◆ **EXERCISE REQUIREMENTS**: Stop after the line that contains "ATOM 26 C CA"; until then, restate each line of the entries word for word from the very first.

[Saved entries]
---*---

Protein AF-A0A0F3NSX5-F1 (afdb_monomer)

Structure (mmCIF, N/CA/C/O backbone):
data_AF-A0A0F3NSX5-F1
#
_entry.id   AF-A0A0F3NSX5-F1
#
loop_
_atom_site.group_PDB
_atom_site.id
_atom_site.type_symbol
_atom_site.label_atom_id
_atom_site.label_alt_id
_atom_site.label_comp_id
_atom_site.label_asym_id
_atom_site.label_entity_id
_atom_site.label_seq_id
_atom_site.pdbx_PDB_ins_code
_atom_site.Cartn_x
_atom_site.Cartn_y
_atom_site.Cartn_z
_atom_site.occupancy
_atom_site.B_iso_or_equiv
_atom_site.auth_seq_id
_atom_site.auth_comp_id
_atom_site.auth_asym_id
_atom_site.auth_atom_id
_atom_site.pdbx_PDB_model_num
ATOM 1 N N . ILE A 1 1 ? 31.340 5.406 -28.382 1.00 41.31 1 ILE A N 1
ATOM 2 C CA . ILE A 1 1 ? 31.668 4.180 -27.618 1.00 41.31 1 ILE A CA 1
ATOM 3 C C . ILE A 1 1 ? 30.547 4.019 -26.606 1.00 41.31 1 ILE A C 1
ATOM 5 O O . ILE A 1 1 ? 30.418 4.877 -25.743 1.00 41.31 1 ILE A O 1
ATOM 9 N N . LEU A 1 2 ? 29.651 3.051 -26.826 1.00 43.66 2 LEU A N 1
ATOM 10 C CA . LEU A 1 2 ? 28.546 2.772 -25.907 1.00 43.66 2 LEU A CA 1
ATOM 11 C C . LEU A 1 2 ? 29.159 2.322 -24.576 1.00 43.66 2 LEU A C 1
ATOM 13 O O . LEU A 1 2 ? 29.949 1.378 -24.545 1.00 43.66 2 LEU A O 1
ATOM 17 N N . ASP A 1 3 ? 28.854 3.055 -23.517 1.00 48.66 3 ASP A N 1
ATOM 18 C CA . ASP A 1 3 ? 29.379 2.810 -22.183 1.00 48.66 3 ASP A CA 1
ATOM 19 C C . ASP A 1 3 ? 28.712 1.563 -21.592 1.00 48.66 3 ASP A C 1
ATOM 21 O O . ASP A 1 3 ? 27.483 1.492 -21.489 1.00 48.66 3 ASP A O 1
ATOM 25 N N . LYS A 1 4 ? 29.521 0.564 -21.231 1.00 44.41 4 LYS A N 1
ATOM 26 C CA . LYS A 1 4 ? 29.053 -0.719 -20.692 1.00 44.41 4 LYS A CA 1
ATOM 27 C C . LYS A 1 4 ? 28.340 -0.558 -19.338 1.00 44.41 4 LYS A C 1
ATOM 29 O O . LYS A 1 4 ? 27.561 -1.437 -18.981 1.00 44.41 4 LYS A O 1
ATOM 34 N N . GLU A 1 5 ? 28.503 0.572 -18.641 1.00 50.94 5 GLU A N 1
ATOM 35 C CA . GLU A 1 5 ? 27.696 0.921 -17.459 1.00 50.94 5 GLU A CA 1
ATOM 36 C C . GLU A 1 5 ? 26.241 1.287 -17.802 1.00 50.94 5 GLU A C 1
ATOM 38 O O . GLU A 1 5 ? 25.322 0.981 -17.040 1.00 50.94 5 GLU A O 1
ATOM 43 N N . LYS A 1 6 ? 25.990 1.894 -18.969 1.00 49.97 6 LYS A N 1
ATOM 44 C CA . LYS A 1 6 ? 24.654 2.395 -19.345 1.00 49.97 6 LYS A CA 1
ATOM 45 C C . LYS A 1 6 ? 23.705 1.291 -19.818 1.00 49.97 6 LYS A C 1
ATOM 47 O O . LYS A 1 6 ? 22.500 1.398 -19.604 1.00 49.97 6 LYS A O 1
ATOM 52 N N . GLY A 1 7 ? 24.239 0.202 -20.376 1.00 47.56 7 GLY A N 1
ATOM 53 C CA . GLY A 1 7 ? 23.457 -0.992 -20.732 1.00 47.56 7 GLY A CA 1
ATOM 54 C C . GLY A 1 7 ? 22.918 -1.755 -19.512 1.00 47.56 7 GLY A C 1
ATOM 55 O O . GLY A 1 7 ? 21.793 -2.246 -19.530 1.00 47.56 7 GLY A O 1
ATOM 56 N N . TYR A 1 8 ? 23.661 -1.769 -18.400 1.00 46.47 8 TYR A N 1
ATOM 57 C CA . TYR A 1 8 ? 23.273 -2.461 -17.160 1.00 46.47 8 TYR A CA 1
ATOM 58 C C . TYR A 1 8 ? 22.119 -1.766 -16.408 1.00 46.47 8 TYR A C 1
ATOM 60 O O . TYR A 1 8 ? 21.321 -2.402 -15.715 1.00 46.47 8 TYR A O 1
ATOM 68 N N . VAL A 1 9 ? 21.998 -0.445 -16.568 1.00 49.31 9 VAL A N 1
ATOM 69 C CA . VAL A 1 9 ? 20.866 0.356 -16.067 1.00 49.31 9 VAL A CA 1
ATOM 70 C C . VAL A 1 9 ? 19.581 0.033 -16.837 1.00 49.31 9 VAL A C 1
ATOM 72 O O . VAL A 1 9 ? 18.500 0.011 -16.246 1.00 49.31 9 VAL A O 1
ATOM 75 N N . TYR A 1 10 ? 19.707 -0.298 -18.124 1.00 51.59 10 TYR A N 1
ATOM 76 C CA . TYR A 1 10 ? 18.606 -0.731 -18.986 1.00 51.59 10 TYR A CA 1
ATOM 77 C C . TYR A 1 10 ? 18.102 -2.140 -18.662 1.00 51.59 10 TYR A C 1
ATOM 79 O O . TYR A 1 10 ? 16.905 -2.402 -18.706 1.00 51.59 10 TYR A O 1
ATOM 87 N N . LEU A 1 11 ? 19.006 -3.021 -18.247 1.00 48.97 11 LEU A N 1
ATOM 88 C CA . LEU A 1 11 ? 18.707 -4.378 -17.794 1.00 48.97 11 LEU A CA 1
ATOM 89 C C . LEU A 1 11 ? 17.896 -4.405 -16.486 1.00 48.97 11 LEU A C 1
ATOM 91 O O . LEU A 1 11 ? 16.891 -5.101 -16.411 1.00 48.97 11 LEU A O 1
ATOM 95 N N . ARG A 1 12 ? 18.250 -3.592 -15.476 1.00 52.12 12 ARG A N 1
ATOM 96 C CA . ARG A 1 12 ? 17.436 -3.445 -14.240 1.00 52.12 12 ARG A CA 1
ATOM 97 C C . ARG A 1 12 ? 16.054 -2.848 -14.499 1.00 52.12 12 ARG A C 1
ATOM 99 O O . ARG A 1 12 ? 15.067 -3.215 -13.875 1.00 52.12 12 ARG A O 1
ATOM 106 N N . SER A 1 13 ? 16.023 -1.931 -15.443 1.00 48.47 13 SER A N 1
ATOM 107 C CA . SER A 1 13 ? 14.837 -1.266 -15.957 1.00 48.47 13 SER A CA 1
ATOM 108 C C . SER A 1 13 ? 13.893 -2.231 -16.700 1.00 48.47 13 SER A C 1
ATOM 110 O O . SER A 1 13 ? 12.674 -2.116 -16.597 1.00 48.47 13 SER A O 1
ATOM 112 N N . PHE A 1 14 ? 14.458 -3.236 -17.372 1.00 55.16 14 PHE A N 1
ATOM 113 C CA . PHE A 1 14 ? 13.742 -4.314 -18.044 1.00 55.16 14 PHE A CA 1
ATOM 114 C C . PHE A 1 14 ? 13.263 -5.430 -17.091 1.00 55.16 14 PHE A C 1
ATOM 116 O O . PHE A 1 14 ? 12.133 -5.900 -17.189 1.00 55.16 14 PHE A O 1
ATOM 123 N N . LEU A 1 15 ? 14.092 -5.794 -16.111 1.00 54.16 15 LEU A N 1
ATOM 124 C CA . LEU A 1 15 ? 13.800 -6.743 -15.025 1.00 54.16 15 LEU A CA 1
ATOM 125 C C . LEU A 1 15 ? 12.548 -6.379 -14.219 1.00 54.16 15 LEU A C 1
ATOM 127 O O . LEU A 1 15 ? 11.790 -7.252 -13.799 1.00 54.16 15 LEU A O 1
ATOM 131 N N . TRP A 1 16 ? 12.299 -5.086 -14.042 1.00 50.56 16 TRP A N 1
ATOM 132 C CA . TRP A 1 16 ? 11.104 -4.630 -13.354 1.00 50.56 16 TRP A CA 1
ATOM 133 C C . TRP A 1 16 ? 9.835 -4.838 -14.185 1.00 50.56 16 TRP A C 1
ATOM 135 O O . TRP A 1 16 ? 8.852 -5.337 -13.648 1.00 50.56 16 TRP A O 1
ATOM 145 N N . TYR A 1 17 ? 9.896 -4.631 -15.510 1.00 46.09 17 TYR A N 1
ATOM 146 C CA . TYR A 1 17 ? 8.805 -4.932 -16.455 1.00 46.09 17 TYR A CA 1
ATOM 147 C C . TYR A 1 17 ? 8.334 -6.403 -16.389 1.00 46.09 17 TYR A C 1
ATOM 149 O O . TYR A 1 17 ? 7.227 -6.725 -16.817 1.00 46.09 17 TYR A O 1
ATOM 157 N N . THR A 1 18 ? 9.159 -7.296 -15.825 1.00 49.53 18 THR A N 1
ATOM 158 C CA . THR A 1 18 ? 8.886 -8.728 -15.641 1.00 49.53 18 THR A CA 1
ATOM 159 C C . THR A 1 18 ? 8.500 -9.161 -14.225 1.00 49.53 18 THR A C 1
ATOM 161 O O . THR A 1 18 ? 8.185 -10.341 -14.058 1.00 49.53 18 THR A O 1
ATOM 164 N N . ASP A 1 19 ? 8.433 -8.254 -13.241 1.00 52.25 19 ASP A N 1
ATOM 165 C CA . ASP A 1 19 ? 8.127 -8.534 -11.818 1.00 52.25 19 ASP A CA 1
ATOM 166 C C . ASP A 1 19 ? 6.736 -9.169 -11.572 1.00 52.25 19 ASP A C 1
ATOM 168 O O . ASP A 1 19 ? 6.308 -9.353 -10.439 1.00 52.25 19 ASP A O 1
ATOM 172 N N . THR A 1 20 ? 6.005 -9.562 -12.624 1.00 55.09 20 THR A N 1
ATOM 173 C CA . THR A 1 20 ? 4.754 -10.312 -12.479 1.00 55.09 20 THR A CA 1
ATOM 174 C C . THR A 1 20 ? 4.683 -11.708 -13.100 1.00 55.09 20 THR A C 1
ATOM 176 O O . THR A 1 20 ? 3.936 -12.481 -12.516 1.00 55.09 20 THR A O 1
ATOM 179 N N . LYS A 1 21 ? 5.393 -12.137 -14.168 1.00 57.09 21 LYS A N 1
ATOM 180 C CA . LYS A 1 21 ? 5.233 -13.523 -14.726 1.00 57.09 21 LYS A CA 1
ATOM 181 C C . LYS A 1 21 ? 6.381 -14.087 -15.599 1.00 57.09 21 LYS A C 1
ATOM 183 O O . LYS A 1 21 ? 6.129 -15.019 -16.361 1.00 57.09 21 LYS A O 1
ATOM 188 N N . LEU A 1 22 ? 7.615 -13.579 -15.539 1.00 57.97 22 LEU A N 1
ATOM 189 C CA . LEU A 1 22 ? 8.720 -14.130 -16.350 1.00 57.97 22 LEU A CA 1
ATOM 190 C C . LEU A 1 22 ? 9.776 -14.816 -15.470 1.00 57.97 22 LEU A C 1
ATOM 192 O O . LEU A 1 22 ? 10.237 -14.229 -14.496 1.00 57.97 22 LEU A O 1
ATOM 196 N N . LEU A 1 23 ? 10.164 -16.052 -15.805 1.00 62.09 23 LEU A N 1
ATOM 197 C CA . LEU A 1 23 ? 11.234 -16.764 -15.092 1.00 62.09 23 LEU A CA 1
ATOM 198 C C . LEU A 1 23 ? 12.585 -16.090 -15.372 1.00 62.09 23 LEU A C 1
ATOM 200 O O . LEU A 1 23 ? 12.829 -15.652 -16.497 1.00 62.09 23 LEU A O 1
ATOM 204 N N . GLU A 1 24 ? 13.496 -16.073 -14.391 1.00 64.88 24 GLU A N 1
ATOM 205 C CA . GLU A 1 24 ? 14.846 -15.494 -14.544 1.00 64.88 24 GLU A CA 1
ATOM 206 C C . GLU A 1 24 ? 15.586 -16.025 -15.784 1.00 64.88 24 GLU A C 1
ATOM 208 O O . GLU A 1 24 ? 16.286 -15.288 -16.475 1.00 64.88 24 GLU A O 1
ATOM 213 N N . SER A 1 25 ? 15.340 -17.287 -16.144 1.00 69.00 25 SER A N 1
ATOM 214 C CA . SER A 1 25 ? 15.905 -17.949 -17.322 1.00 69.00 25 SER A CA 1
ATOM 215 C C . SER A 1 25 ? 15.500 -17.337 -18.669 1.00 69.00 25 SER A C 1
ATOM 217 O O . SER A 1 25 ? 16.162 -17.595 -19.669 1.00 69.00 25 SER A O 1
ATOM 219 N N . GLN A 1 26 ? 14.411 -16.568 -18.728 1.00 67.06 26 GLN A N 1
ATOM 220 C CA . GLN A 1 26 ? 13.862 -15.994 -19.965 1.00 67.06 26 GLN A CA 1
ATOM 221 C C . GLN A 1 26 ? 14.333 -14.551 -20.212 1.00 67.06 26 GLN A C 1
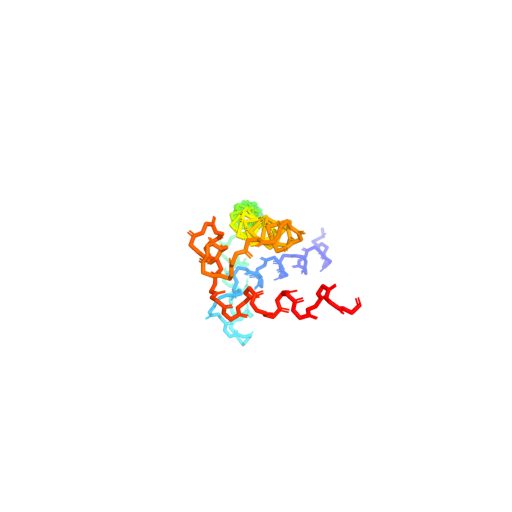
ATOM 223 O O . GLN A 1 26 ? 14.160 -14.014 -21.305 1.00 67.06 26 GLN A O 1
ATOM 228 N N . GLN A 1 27 ? 14.956 -13.918 -19.215 1.00 65.94 27 GLN A N 1
ATOM 229 C CA . GLN A 1 27 ? 15.433 -12.534 -19.298 1.00 65.94 27 GLN A CA 1
ATOM 230 C C . GLN A 1 27 ? 16.493 -12.314 -20.398 1.00 65.94 27 GLN A C 1
ATOM 232 O O . GLN A 1 27 ? 16.379 -11.321 -21.122 1.00 65.94 27 GLN A O 1
ATOM 237 N N . PRO A 1 28 ? 17.465 -13.228 -20.618 1.00 70.12 28 PRO A N 1
ATOM 238 C CA . PRO A 1 28 ? 18.488 -13.031 -21.649 1.00 70.12 28 PRO A CA 1
ATOM 239 C C . PRO A 1 28 ? 17.953 -13.119 -23.084 1.00 70.12 28 PRO A C 1
ATOM 241 O O . PRO A 1 28 ? 18.495 -12.489 -23.991 1.00 70.12 28 PRO A O 1
ATOM 244 N N . GLU A 1 29 ? 16.912 -13.921 -23.326 1.00 72.19 29 GLU A N 1
ATOM 245 C CA . GLU A 1 29 ? 16.276 -14.035 -24.648 1.00 72.19 29 GLU A CA 1
ATOM 246 C C . GLU A 1 29 ? 15.562 -12.733 -25.010 1.00 72.19 29 GLU A C 1
ATOM 248 O O . GLU A 1 29 ? 15.649 -12.227 -26.129 1.00 72.19 29 GLU A O 1
ATOM 253 N N . LEU A 1 30 ? 14.905 -12.144 -24.022 1.00 70.19 30 LEU A N 1
ATOM 254 C CA . LEU A 1 30 ? 14.127 -10.941 -24.204 1.00 70.19 30 LEU A CA 1
ATOM 255 C C . LEU A 1 30 ? 15.009 -9.700 -24.383 1.00 70.19 30 LEU A C 1
ATOM 257 O O . LEU A 1 30 ? 14.735 -8.881 -25.258 1.00 70.19 30 LEU A O 1
ATOM 261 N N . GLU A 1 31 ? 16.126 -9.611 -23.659 1.00 70.25 31 GLU A N 1
ATOM 262 C CA . GLU A 1 31 ? 17.147 -8.587 -23.906 1.00 70.25 31 GLU A CA 1
ATOM 263 C C . GLU A 1 31 ? 17.667 -8.643 -25.353 1.00 70.25 31 GLU A C 1
ATOM 265 O O . GLU A 1 31 ? 17.782 -7.610 -26.017 1.00 70.25 31 GLU A O 1
ATOM 270 N N . GLN A 1 32 ? 17.910 -9.848 -25.880 1.00 70.19 32 GLN A N 1
ATOM 271 C CA . GLN A 1 32 ? 18.336 -10.034 -27.269 1.00 70.19 32 GLN A CA 1
ATOM 272 C C . GLN A 1 32 ? 17.268 -9.587 -28.272 1.00 70.19 32 GLN A C 1
ATOM 274 O O . GLN A 1 32 ? 17.601 -8.952 -29.274 1.00 70.19 32 GLN A O 1
ATOM 279 N N . VAL A 1 33 ? 15.990 -9.873 -28.011 1.00 73.44 33 VAL A N 1
ATO
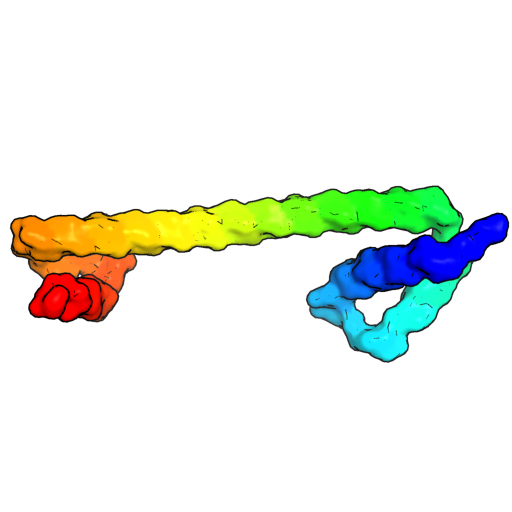M 280 C CA . VAL A 1 33 ? 14.875 -9.403 -28.848 1.00 73.44 33 VAL A CA 1
ATOM 281 C C . VAL A 1 33 ? 14.815 -7.872 -28.841 1.00 73.44 33 VAL A C 1
ATOM 283 O O . VAL A 1 33 ? 14.800 -7.254 -29.904 1
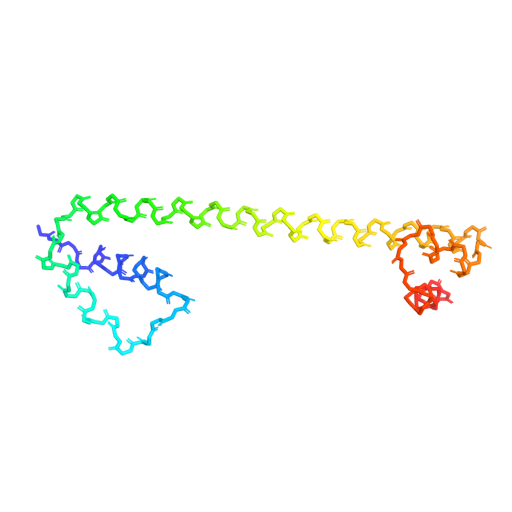.00 73.44 33 VAL A O 1
ATOM 286 N N . LEU A 1 34 ? 14.869 -7.234 -27.673 1.00 71.00 34 LEU A N 1
ATOM 287 C CA . LEU A 1 34 ? 14.840 -5.772 -27.577 1.00 71.00 34 LEU A CA 1
ATOM 288 C C . LEU A 1 34 ? 16.043 -5.118 -28.259 1.00 71.00 34 LEU A C 1
ATOM 290 O O . LEU A 1 34 ? 15.889 -4.129 -28.969 1.00 71.00 34 LEU A O 1
ATOM 294 N N . ALA A 1 35 ? 17.242 -5.672 -28.080 1.00 72.69 35 ALA A N 1
ATOM 295 C CA . ALA A 1 35 ? 18.448 -5.157 -28.717 1.00 72.69 35 ALA A CA 1
ATOM 296 C C . ALA A 1 35 ? 18.414 -5.302 -30.245 1.00 72.69 35 ALA A C 1
ATOM 298 O O . ALA A 1 35 ? 18.985 -4.469 -30.946 1.00 72.69 35 ALA A O 1
ATOM 299 N N . LYS A 1 36 ? 17.749 -6.347 -30.752 1.00 77.12 36 LYS A N 1
ATOM 300 C CA . LYS A 1 36 ? 17.642 -6.648 -32.182 1.00 77.12 36 LYS A CA 1
ATOM 301 C C . LYS A 1 36 ? 16.594 -5.803 -32.904 1.00 77.12 36 LYS A C 1
ATOM 303 O O . LYS A 1 36 ? 16.800 -5.480 -34.071 1.00 77.12 36 LYS A O 1
ATOM 308 N N . TYR A 1 37 ? 15.477 -5.498 -32.248 1.00 75.88 37 TYR A N 1
ATOM 309 C CA . TYR A 1 37 ? 14.321 -4.871 -32.899 1.00 75.88 37 TYR A CA 1
ATOM 310 C C . TYR A 1 37 ? 14.095 -3.408 -32.518 1.00 75.88 37 TYR A C 1
ATOM 312 O O . TYR A 1 37 ? 13.313 -2.752 -33.197 1.00 75.88 37 TYR A O 1
ATOM 320 N N . LEU A 1 38 ? 14.760 -2.891 -31.480 1.00 74.62 38 LEU A N 1
ATOM 321 C CA . LEU A 1 38 ? 14.576 -1.513 -31.028 1.00 74.62 38 LEU A CA 1
ATOM 322 C C . LEU A 1 38 ? 15.849 -0.687 -31.194 1.00 74.62 38 LEU A C 1
ATOM 324 O O . LEU A 1 38 ? 16.945 -1.093 -30.796 1.00 74.62 38 LEU A O 1
ATOM 328 N N . SER A 1 39 ? 15.680 0.521 -31.717 1.00 80.75 39 SER A N 1
ATOM 329 C CA . SER A 1 39 ? 16.679 1.582 -31.655 1.00 80.75 39 SER A CA 1
ATOM 330 C C . SER A 1 39 ? 16.861 2.099 -30.223 1.00 80.75 39 SER A C 1
ATOM 332 O O . SER A 1 39 ? 16.013 1.909 -29.351 1.00 80.75 39 SER A O 1
ATOM 334 N N . GLU A 1 40 ? 17.965 2.802 -29.966 1.00 74.38 40 GLU A N 1
ATOM 335 C CA . GLU A 1 40 ? 18.212 3.438 -28.662 1.00 74.38 40 GLU A CA 1
ATOM 336 C C . GLU A 1 40 ? 17.128 4.464 -28.284 1.00 74.38 40 GLU A C 1
ATOM 338 O O . GLU A 1 40 ? 16.817 4.636 -27.106 1.00 74.38 40 GLU A O 1
ATOM 343 N N . GLU A 1 41 ? 16.509 5.110 -29.275 1.00 74.31 41 GLU A N 1
ATOM 344 C CA . GLU A 1 41 ? 15.397 6.038 -29.060 1.00 74.31 41 GLU A CA 1
ATOM 345 C C . GLU A 1 41 ? 14.114 5.304 -28.642 1.00 74.31 41 GLU A C 1
ATOM 347 O O . GLU A 1 41 ? 13.458 5.697 -27.676 1.00 74.31 41 GLU A O 1
ATOM 352 N N . GLU A 1 42 ? 13.771 4.205 -29.317 1.00 73.75 42 GLU A N 1
ATOM 353 C CA . GLU A 1 42 ? 12.594 3.390 -28.983 1.00 73.75 42 GLU A CA 1
ATOM 354 C C . GLU A 1 42 ? 12.741 2.724 -27.616 1.00 73.75 42 GLU A C 1
ATOM 356 O O . GLU A 1 42 ? 11.795 2.729 -26.827 1.00 73.75 42 GLU A O 1
ATOM 361 N N . LYS A 1 43 ? 13.947 2.241 -27.296 1.00 70.06 43 LYS A N 1
ATOM 362 C CA . LYS A 1 43 ? 14.312 1.801 -25.945 1.00 70.06 43 LYS A CA 1
ATOM 363 C C . LYS A 1 43 ? 14.045 2.921 -24.932 1.00 70.06 43 LYS A C 1
ATOM 365 O O . LYS A 1 43 ? 13.356 2.684 -23.939 1.00 70.06 43 LYS A O 1
ATOM 370 N N . GLY A 1 44 ? 14.509 4.143 -25.227 1.00 67.38 44 GLY A N 1
ATOM 371 C CA . GLY A 1 44 ? 14.301 5.356 -24.419 1.00 67.38 44 GLY A CA 1
ATOM 372 C C . GLY A 1 44 ? 12.837 5.640 -24.122 1.00 67.38 44 GLY A C 1
ATOM 373 O O . GLY A 1 44 ? 12.443 5.851 -22.971 1.00 67.38 44 GLY A O 1
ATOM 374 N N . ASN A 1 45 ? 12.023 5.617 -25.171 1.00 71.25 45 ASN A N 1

---*---

◆ **EXERCISE RESPONSE**:
Protein AF-A0A0F3NSX5-F1 (afdb_monomer)

Structure (mmCIF, N/CA/C/O backbone):
data_AF-A0A0F3NSX5-F1
#
_entry.id   AF-A0A0F3NSX5-F1
#
loop_
_atom_site.group_PDB
_atom_site.id
_atom_site.type_symbol
_atom_site.label_atom_id
_atom_site.label_alt_id
_atom_site.label_comp_id
_atom_site.label_asym_id
_atom_site.label_entity_id
_atom_site.label_seq_id
_atom_site.pdbx_PDB_ins_code
_atom_site.Cartn_x
_atom_site.Cartn_y
_atom_site.Cartn_z
_atom_site.occupancy
_atom_site.B_iso_or_equiv
_atom_site.auth_seq_id
_atom_site.auth_comp_id
_atom_site.auth_asym_id
_atom_site.auth_atom_id
_atom_site.pdbx_PDB_model_num
ATOM 1 N N . ILE A 1 1 ? 31.340 5.406 -28.382 1.00 41.31 1 ILE A N 1
ATOM 2 C CA . ILE A 1 1 ? 31.668 4.180 -27.618 1.00 41.31 1 ILE A CA 1
ATOM 3 C C . ILE A 1 1 ? 30.547 4.019 -26.606 1.00 41.31 1 ILE A C 1
ATOM 5 O O . ILE A 1 1 ? 30.418 4.877 -25.743 1.00 41.31 1 ILE A O 1
ATOM 9 N N . LEU A 1 2 ? 29.651 3.051 -26.826 1.00 43.66 2 LEU A N 1
ATOM 10 C CA . LEU A 1 2 ? 28.546 2.772 -25.907 1.00 43.66 2 LEU A CA 1
ATOM 11 C C . LEU A 1 2 ? 29.159 2.322 -24.576 1.00 43.66 2 LEU A C 1
ATOM 13 O O . LEU A 1 2 ? 29.949 1.378 -24.545 1.00 43.66 2 LEU A O 1
ATOM 17 N N . ASP A 1 3 ? 28.854 3.055 -23.517 1.00 48.66 3 ASP A N 1
ATOM 18 C CA . ASP A 1 3 ? 29.379 2.810 -22.183 1.00 48.66 3 ASP A CA 1
ATOM 19 C C . ASP A 1 3 ? 28.712 1.563 -21.592 1.00 48.66 3 ASP A C 1
ATOM 21 O O . ASP A 1 3 ? 27.483 1.492 -21.489 1.00 48.66 3 ASP A O 1
ATOM 25 N N . LYS A 1 4 ? 29.521 0.564 -21.231 1.00 44.41 4 LYS A N 1
ATOM 26 C CA . LYS A 1 4 ? 29.053 -0.719 -20.692 1.00 44.41 4 LYS A CA 1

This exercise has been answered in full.